Does that make it any easier?

These papers you post lately aren't the most strict and best-written exercises, granted.
 

Thread Starter

no12thward

Joined Jan 10, 2011
30
Just look at your values more carefully. You have available all of the powers of 10 of these values. For example, you can use 1Ω, 10Ω, 100Ω etc.

Does that make it any easier?

These papers you post lately aren't the most strict and best-written exercises, granted.
Sorry, it doesnt. im not seeing any power of ohm value i can use to get a gain as low as 18. I've used all the conversions
 

Audioguru

Joined Dec 20, 2007
11,248
Your list is missing the standard resistance value of 1.8, 18, 180, 1.8k 18k and 180k.
A 1k input resistor and 18k feedback resistor or a 10k input resistor and a 180k feedback resistor results in a gain of 18 times.
 

Georacer

Joined Nov 25, 2009
5,182
Since this is homework, let's assume that the teacher has set the restrictions that he feels they will best test the student's knowledge.

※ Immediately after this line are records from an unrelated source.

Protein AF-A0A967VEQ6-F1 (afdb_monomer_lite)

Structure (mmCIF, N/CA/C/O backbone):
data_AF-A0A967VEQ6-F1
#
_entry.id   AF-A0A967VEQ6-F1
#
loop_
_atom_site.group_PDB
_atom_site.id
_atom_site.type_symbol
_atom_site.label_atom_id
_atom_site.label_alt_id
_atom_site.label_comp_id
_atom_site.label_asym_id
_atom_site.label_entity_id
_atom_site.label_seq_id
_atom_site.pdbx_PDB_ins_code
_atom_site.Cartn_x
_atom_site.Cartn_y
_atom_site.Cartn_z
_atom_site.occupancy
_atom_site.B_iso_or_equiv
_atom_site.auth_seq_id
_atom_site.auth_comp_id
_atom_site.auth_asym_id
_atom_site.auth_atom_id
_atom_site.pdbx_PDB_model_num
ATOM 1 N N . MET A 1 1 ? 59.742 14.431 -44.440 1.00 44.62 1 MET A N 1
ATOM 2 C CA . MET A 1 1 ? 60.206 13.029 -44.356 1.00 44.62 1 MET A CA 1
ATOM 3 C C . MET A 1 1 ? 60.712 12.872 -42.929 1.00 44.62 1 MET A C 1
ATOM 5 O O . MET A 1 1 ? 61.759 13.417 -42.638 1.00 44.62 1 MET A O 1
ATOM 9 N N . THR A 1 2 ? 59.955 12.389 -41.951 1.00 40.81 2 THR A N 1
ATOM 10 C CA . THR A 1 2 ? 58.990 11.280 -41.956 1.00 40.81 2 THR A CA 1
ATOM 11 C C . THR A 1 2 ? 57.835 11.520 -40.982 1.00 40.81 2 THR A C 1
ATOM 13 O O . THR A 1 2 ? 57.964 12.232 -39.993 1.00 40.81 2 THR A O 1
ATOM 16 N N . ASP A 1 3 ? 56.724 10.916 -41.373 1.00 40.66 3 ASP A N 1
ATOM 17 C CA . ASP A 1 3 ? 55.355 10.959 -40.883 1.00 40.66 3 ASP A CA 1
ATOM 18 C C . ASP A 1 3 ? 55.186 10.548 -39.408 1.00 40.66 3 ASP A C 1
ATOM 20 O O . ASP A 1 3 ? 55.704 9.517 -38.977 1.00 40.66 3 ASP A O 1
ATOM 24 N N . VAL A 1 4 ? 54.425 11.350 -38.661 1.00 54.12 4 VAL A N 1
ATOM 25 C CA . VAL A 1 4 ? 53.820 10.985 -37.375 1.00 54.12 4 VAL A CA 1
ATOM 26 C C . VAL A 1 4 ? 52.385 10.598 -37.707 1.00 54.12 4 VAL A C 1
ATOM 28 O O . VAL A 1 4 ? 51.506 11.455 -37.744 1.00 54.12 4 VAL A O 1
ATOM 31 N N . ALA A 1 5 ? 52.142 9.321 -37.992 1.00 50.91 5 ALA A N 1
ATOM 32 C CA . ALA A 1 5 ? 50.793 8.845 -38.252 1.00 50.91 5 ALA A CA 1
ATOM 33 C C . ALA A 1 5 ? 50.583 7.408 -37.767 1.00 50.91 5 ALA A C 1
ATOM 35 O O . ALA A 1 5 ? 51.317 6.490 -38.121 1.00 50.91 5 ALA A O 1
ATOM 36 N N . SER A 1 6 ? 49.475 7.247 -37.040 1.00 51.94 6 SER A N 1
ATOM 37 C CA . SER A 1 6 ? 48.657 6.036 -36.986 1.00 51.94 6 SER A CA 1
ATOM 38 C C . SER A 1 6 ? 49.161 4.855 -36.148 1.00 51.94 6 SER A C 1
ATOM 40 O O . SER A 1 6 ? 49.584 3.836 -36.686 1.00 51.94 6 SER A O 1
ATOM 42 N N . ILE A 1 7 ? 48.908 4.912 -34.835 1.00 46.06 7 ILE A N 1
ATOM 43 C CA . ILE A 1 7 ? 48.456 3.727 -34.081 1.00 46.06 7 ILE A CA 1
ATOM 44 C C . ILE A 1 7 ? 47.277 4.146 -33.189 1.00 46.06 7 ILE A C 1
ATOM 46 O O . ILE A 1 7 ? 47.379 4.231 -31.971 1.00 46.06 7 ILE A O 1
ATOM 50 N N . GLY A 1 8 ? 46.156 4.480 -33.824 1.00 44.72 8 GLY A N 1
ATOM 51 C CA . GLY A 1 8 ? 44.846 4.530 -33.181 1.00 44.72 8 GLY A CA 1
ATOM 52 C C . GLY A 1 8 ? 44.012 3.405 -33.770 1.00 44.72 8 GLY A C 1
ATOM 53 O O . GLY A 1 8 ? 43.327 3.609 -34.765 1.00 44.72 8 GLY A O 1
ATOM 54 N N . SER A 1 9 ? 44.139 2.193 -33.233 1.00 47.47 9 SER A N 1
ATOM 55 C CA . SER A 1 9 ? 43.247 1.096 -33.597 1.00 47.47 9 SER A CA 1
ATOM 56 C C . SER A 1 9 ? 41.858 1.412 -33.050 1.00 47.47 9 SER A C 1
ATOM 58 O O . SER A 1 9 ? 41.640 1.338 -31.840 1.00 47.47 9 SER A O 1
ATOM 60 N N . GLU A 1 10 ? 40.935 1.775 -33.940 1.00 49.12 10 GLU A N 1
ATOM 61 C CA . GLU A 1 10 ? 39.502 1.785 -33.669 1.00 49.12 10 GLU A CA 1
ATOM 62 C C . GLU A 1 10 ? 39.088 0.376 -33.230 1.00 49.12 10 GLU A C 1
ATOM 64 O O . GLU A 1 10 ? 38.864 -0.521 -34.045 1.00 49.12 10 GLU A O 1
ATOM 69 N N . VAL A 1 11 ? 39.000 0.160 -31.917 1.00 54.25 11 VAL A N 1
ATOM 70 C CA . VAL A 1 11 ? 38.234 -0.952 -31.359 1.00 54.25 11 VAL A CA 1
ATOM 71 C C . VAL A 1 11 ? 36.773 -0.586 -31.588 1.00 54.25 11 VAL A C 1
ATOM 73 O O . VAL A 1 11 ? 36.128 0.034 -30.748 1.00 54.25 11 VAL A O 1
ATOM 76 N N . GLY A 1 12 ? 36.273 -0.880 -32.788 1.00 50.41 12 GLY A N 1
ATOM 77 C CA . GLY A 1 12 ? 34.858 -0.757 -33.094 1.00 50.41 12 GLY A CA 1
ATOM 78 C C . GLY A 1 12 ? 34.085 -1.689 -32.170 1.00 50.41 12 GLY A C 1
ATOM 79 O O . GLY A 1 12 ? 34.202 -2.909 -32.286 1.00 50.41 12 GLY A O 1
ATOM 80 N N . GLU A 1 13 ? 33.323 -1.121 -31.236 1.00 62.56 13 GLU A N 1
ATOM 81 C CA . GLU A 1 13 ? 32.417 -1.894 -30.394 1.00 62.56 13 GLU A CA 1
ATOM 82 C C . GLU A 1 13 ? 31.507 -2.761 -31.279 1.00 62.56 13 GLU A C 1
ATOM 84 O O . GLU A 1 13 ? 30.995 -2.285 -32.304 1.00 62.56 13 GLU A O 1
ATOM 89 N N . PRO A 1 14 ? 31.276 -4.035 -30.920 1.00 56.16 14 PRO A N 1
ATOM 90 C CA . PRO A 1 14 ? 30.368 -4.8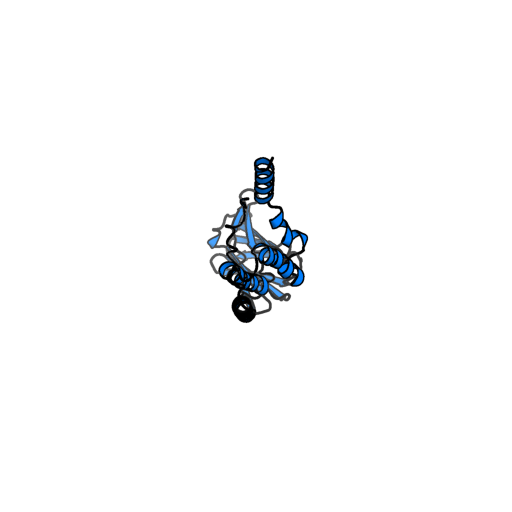83 -31.669 1.00 56.16 14 PRO A CA 1
ATOM 91 C C . PRO A 1 14 ? 28.955 -4.298 -31.579 1.00 56.16 14 PRO A C 1
ATOM 93 O O . PRO A 1 14 ? 28.251 -4.460 -30.584 1.00 56.16 14 PRO A O 1
ATOM 96 N N . ARG A 1 15 ? 28.516 -3.618 -32.645 1.00 61.06 15 ARG A N 1
ATOM 97 C CA . ARG A 1 15 ? 27.133 -3.156 -32.803 1.00 61.06 15 ARG A CA 1
ATOM 98 C C . ARG A 1 15 ? 26.207 -4.370 -32.755 1.00 61.06 15 ARG A C 1
ATOM 100 O O . ARG A 1 15 ? 26.087 -5.106 -33.735 1.00 61.06 15 ARG A O 1
ATOM 107 N N . ARG A 1 16 ? 25.559 -4.591 -31.606 1.00 64.69 16 ARG A N 1
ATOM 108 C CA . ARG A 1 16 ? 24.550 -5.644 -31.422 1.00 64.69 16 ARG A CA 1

It's rare that homework that eludes the restrictions but applies to everyday rules gets rewarded.
 

Georacer

Joined Nov 25, 2009
5,182
The closest possible gain you could achieve with those coefficient would be
\(A=-\frac{2*10^1}{1.1}=-18.18\)

It is close, but you can do better.

Remember that if \(|A|=\frac{R_f}{R_i}\) then \(R_f=|A| \cdot R_i\)
You can input various values for \(R_i\) and see if you have the \(R_f\) available.
 

Thread Starter

no12thward

Joined Jan 10, 2011
30
I think were allowed a 1% error. My only question would be, with only being able to use these standard resistor values...if I use the 2ohm, the next size up would be a milliohm right? How could I use 2 X 10^1. Wouldn't that exceed my resistor values from the table?
 

Georacer

Joined Nov 25, 2009
5,182
Your don't need to insert error if you can help it.

A mili is equal to \(10^{-3}\), so in that aspect you are wrong.

Pay a bit more attention. It has been stated numerous times that the exercise wants you to use any power of 10 you want to multiply your values with. It cannot be done any other way.

I 'll give you another hint: You can set \(R_i=1.5K\Omega\). How much will \(R_f\) be, according to the formula I gave you previously?
 

Georacer

Joined Nov 25, 2009
5,182
Please formulate complete answers.

2.7what? If I assume that you mean 2.7Ω then the gain will be \(A=-\frac{2.7 \Omega}{1.5 \cdot 10^3 \Omega}=-0.0018\) which is clearly wrong.

Try once more.
 

Georacer

Joined Nov 25, 2009
5,182
I gave you \(R_i=1.5K\Omega\), not \(R_i=1.5\Omega\).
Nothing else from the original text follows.